(Records from a dataset)
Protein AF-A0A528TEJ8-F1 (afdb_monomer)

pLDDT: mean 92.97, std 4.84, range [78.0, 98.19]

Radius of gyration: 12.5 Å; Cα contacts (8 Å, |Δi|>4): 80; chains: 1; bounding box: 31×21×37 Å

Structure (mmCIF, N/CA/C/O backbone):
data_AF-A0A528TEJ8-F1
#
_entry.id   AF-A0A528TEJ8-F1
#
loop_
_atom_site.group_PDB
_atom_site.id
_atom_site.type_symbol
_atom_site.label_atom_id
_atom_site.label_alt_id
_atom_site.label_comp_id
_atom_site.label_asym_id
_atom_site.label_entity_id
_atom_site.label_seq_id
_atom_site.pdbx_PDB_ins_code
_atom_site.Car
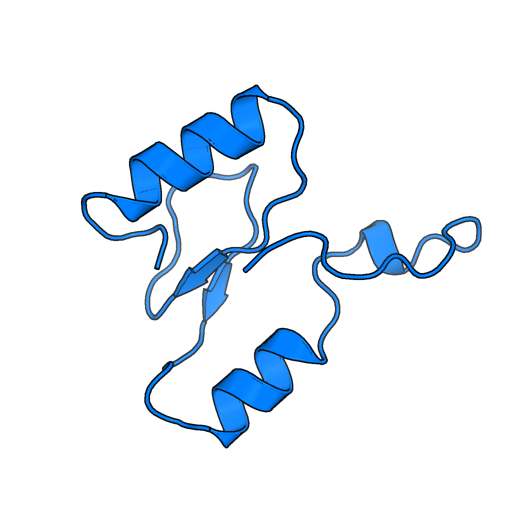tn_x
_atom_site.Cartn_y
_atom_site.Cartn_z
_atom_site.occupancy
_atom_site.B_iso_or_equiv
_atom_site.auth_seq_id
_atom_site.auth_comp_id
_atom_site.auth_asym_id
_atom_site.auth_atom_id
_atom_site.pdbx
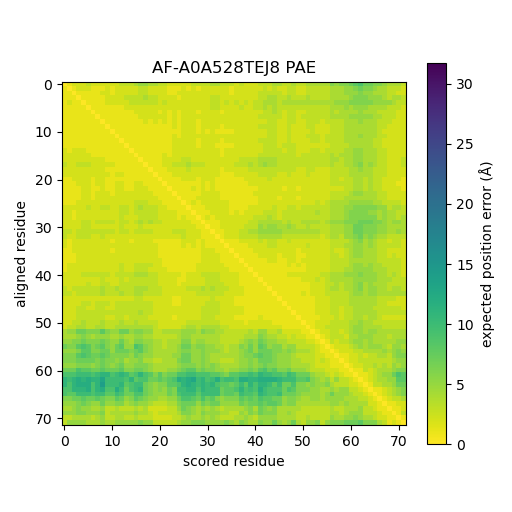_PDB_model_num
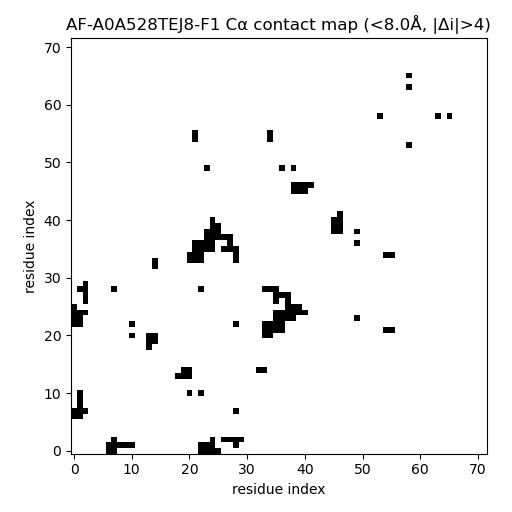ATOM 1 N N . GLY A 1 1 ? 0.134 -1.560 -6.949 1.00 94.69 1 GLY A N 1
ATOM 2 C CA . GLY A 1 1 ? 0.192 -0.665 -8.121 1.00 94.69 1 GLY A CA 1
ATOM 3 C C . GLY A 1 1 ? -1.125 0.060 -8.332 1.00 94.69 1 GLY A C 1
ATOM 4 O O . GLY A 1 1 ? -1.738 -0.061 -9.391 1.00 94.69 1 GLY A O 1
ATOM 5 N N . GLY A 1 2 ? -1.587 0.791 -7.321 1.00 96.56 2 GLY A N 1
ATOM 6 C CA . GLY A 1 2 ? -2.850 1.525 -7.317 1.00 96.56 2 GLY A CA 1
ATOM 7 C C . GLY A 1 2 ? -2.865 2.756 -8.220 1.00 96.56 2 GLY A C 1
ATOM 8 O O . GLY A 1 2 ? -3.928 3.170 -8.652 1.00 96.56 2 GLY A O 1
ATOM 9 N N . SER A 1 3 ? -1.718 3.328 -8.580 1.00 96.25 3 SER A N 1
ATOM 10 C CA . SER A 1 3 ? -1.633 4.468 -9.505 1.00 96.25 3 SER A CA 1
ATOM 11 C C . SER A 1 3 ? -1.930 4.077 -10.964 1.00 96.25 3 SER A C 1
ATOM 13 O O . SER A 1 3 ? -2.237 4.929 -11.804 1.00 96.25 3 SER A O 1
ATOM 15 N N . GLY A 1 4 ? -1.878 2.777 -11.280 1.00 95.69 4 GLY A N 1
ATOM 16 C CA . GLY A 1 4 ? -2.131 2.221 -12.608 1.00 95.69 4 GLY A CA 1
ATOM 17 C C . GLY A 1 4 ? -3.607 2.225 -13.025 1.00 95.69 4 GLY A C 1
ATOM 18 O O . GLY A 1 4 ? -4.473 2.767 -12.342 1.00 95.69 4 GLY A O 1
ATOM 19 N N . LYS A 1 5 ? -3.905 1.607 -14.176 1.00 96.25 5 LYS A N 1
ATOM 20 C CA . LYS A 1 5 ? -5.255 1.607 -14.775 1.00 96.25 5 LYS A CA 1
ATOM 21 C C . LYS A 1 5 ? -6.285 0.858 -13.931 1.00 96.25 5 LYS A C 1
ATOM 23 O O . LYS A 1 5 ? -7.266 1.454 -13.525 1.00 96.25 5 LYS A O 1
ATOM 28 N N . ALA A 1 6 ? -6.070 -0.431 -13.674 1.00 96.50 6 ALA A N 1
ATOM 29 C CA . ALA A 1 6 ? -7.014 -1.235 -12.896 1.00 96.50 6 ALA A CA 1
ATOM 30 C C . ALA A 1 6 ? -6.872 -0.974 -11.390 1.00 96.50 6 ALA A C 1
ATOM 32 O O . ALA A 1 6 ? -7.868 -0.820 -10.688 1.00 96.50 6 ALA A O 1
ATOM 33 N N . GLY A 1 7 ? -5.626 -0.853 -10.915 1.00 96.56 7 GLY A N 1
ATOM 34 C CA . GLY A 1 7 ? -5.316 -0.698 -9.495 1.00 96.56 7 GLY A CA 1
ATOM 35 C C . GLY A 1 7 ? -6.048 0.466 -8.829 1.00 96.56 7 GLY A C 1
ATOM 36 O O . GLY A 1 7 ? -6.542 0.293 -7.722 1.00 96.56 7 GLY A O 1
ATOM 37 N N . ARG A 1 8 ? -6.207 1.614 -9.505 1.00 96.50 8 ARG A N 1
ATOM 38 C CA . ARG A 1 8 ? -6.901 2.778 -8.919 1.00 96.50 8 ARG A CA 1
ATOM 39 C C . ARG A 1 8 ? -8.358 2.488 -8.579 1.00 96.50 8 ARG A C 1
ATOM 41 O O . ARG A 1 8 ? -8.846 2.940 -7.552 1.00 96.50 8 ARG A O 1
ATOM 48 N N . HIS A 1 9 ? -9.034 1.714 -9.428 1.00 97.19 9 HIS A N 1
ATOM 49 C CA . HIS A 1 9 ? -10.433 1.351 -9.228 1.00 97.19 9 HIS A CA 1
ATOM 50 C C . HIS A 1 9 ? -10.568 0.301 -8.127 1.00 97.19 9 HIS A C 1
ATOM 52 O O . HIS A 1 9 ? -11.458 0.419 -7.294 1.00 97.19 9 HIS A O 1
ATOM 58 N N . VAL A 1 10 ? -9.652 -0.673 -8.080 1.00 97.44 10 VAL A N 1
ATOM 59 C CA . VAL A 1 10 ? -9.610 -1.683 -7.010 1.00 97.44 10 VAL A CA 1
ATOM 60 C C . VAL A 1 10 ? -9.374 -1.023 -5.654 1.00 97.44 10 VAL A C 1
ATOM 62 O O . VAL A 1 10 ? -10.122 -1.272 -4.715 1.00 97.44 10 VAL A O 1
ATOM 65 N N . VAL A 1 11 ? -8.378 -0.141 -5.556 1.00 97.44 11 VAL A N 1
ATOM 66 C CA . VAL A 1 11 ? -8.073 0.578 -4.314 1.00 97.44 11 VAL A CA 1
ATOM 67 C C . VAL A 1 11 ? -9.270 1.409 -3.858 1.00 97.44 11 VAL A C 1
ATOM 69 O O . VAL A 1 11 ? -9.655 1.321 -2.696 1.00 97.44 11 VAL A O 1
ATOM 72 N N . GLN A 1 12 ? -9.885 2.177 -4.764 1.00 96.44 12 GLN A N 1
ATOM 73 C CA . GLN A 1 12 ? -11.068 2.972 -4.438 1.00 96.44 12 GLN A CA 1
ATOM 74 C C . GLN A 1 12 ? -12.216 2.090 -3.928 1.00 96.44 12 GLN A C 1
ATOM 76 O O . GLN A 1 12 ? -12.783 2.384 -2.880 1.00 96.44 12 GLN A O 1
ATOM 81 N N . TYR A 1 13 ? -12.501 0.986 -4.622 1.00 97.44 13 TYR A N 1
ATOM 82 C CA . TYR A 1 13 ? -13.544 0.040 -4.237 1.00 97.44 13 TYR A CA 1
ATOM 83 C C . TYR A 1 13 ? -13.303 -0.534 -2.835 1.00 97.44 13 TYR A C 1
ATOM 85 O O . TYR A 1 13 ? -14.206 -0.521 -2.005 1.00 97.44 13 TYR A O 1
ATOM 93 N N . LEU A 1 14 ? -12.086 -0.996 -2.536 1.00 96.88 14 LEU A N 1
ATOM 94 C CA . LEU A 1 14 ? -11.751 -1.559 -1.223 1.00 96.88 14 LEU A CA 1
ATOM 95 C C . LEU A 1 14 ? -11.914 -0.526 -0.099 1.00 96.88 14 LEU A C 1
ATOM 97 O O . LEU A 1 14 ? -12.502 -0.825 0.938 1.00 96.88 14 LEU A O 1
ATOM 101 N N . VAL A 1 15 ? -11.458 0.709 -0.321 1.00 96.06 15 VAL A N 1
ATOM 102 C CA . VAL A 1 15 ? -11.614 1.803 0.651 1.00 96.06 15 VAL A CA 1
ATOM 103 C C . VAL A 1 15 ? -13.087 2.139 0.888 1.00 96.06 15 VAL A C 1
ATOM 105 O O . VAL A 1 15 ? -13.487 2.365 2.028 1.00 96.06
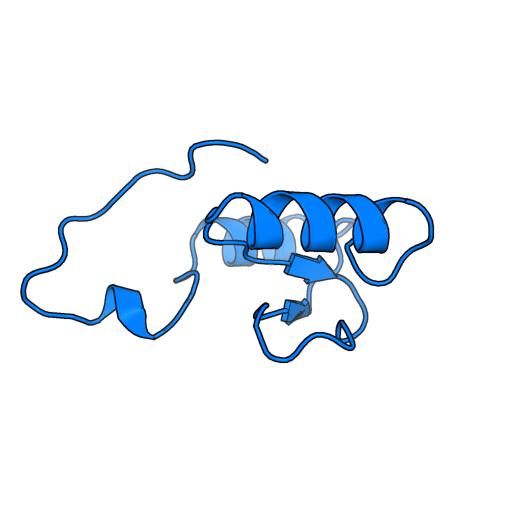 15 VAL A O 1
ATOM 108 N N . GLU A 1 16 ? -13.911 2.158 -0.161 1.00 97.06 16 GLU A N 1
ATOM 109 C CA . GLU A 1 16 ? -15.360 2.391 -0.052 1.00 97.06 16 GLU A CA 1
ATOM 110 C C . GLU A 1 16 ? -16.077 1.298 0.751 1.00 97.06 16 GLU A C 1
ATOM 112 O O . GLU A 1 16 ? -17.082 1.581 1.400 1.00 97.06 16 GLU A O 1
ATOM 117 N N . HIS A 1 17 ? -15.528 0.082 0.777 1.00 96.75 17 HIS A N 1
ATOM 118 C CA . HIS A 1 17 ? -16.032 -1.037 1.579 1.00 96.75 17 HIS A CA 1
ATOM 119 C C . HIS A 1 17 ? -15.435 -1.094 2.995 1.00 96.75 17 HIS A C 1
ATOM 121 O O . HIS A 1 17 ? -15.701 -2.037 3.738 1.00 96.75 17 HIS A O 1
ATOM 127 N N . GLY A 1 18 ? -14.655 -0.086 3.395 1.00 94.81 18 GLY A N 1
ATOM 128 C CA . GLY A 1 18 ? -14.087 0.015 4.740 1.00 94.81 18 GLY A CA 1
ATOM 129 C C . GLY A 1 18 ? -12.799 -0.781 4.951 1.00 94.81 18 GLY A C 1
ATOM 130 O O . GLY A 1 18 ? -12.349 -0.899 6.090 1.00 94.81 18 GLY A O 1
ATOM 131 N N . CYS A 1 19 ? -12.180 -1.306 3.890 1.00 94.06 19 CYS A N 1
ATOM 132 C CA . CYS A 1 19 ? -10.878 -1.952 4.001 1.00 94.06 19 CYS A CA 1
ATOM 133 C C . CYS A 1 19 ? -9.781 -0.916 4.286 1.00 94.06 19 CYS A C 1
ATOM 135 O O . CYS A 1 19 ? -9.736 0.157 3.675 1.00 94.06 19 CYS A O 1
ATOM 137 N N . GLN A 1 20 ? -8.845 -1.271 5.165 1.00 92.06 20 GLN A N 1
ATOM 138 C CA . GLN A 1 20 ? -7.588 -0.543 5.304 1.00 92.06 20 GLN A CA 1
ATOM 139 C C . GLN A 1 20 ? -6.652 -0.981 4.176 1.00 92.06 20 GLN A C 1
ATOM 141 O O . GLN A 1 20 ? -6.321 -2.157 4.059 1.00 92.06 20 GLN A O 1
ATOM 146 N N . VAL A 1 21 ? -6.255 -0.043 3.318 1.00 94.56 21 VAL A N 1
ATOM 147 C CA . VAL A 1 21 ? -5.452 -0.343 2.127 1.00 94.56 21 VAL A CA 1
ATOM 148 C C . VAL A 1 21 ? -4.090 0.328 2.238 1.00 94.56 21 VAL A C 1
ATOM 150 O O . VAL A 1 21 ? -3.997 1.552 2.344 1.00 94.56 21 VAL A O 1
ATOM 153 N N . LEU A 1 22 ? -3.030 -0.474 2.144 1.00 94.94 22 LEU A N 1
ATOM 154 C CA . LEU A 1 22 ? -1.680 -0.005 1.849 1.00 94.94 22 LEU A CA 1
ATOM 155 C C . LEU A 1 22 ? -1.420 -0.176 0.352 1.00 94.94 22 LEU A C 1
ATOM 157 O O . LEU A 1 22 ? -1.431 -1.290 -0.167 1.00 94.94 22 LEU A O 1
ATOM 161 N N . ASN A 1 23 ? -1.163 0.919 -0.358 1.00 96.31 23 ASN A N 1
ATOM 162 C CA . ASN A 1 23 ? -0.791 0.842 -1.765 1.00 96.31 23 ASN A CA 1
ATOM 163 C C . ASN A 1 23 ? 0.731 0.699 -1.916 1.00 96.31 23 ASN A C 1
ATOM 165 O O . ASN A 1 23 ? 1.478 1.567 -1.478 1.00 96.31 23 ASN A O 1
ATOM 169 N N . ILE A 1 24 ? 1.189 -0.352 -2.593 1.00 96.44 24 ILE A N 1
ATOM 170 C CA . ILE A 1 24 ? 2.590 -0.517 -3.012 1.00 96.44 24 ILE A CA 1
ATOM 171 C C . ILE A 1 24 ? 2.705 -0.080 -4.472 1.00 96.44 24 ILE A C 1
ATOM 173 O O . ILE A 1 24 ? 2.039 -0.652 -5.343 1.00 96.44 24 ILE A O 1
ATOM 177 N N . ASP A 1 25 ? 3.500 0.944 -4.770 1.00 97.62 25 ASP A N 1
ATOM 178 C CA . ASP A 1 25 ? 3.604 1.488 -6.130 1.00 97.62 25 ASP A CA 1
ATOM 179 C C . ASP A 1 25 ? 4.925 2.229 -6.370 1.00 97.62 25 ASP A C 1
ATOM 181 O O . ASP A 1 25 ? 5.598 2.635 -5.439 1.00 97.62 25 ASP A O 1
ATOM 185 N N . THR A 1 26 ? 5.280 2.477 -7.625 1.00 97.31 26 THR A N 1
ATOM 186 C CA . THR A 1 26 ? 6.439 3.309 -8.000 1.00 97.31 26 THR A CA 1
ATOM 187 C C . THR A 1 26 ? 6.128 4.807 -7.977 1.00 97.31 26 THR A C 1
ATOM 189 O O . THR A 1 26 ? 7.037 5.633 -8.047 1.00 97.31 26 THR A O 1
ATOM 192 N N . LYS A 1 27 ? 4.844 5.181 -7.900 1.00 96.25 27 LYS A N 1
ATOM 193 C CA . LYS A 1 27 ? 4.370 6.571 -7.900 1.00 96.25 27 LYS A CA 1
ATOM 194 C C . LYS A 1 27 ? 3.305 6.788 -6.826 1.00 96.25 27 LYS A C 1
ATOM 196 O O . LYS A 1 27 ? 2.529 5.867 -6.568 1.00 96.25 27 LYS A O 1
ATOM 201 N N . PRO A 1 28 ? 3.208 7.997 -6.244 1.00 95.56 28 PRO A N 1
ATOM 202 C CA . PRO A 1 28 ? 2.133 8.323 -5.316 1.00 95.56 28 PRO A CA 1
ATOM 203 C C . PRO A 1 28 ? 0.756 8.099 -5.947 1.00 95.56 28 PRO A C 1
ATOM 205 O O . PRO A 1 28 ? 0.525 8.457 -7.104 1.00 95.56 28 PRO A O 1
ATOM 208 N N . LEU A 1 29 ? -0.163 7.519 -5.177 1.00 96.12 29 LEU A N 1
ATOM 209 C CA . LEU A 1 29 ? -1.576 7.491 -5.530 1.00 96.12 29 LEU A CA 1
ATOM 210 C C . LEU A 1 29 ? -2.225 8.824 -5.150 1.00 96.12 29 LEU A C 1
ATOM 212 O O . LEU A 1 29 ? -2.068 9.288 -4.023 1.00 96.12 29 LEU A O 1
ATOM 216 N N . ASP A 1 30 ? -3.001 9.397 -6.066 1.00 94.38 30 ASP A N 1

...

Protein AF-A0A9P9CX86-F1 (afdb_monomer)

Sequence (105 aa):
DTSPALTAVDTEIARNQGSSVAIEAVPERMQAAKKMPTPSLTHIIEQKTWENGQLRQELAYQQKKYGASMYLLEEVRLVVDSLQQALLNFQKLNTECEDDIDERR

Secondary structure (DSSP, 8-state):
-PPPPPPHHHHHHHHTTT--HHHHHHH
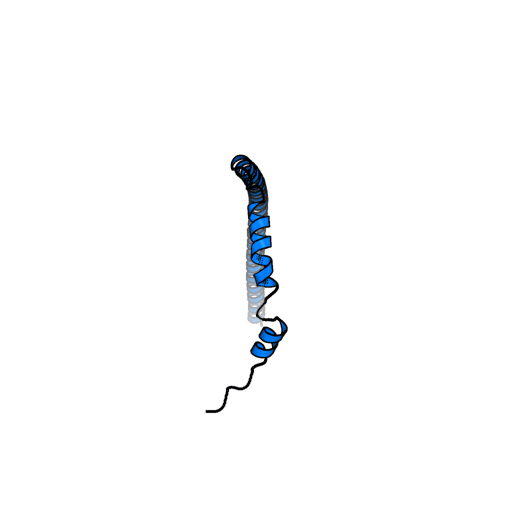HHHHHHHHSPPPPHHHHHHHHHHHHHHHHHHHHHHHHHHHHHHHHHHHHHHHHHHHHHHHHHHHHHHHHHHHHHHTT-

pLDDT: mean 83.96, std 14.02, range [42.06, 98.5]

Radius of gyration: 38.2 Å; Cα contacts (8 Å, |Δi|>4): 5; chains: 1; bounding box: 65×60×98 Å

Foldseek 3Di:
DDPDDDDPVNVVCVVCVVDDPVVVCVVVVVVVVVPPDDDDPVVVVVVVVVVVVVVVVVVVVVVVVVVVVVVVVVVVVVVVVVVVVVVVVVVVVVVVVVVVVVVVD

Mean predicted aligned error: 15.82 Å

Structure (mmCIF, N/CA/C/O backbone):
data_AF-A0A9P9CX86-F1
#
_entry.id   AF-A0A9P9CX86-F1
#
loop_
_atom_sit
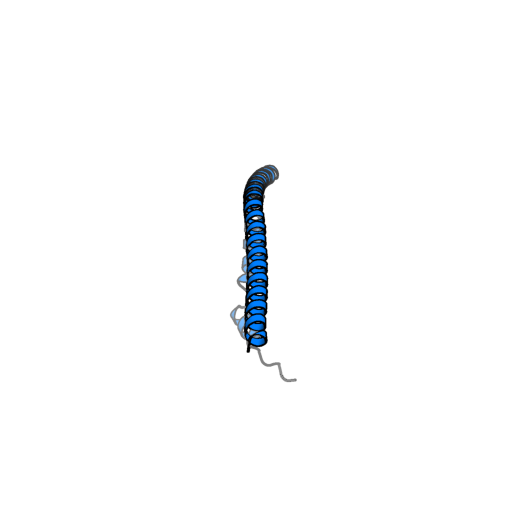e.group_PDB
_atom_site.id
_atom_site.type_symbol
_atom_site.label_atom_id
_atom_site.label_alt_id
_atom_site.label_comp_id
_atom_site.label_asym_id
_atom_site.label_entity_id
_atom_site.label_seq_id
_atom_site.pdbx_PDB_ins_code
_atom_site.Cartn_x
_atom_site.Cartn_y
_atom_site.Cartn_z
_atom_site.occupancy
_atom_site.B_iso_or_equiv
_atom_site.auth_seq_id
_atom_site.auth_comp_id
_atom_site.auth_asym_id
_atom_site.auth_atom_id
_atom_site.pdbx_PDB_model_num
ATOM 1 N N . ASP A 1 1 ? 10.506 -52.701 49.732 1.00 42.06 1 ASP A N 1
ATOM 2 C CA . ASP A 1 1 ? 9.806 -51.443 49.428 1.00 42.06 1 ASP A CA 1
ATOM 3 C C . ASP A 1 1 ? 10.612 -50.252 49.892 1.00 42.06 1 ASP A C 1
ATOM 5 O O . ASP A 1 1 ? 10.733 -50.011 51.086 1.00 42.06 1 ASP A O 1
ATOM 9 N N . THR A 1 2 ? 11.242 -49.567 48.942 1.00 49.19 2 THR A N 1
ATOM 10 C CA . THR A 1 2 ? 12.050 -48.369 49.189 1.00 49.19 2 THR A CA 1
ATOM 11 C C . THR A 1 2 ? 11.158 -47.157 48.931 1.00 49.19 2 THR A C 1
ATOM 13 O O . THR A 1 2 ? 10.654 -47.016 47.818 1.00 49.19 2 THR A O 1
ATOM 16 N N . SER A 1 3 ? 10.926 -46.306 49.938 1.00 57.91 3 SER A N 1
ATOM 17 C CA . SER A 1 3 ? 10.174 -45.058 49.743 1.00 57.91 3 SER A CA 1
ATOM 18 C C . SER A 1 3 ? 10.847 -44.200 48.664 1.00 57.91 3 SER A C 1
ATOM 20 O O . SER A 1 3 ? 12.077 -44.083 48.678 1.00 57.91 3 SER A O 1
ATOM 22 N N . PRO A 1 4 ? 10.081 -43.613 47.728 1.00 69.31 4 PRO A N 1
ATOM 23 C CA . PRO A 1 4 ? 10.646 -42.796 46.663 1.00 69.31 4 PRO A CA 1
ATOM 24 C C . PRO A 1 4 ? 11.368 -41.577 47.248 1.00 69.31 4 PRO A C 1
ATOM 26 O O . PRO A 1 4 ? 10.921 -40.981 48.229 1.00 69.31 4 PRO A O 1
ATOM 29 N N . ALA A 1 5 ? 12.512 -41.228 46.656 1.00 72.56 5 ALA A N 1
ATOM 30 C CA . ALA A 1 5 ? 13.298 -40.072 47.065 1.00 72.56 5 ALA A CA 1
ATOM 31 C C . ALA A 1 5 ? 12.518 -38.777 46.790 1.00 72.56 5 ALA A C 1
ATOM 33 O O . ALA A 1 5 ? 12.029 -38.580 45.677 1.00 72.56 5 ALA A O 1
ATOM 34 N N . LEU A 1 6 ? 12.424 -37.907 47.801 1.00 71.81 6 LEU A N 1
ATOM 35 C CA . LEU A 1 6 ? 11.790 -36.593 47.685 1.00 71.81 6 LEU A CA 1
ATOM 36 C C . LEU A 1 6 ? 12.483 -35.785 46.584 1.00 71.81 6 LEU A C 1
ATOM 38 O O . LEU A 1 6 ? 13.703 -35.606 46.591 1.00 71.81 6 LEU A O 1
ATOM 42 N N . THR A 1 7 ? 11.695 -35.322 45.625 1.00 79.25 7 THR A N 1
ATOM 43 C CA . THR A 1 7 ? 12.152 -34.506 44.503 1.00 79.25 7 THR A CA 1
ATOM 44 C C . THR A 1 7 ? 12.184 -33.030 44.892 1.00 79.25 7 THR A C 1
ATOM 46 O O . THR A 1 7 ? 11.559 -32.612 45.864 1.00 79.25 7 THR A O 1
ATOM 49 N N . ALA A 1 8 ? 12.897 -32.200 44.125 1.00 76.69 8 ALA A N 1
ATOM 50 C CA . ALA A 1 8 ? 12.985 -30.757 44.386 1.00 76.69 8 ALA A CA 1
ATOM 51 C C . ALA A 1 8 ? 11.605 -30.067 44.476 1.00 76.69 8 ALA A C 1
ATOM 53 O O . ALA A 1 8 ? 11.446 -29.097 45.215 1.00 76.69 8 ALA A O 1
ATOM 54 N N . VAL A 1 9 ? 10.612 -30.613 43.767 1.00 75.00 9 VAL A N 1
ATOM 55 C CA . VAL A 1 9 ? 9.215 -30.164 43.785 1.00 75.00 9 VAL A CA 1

*WHAT IS REQUIRED*:
Your answer should consist of the lines from the line with "ATOM 33 O O" to the line with "ATOM 55 C CA" above, repeated exactly, both ends included.

*ANSWER FOR THIS EXERCISE*:
ATOM 33 O O . ALA A 1 5 ? 12.029 -38.580 45.677 1.00 72.56 5 ALA A O 1
ATOM 34 N N . LEU A 1 6 ? 12.424 -37.907 47.801 1.00 71.81 6 LEU A N 1
ATOM 35 C CA . LEU A 1 6 ? 11.790 -36.593 47.685 1.00 71.81 6 LEU A CA 1
ATOM 36 C C . LEU A 1 6 ? 12.483 -35.785 46.584 1.00 71.81 6 LEU A C 1
ATOM 38 O O . LEU A 1 6 ? 13.703 -35.606 46.591 1.00 71.81 6 LEU A O 1
ATOM 42 N N . THR A 1 7 ? 11.695 -35.322 45.625 1.00 79.25 7 THR A N 1
ATOM 43 C CA . THR A 1 7 ? 12.152 -34.506 44.503 1.00 79.25 7 THR A CA 1
ATOM 44 C C . THR A 1 7 ? 12.184 -33.030 44.892 1.00 79.25 7 THR A C 1
ATOM 46 O O . THR A 1 7 ? 11.559 -32.612 45.864 1.00 79.25 7 THR A O 1
ATOM 49 N N . ALA A 1 8 ? 12.897 -32.200 44.125 1.00 76.69 8 ALA A N 1
ATOM 50 C CA . ALA A 1 8 ? 12.985 -30.757 44.386 1.00 76.69 8 ALA A CA 1
ATOM 51 C C . ALA A 1 8 ? 11.605 -30.067 44.476 1.00 76.69 8 ALA A C 1
ATOM 53 O O . ALA A 1 8 ? 11.446 -29.097 45.215 1.00 76.69 8 ALA A O 1
ATOM 54 N N . VAL A 1 9 ? 10.612 -30.613 43.767 1.00 75.00 9 VAL A N 1
ATOM 55 C CA . VAL A 1 9 ? 9.215 -30.164 43.785 1.00 75.00 9 VAL A CA 1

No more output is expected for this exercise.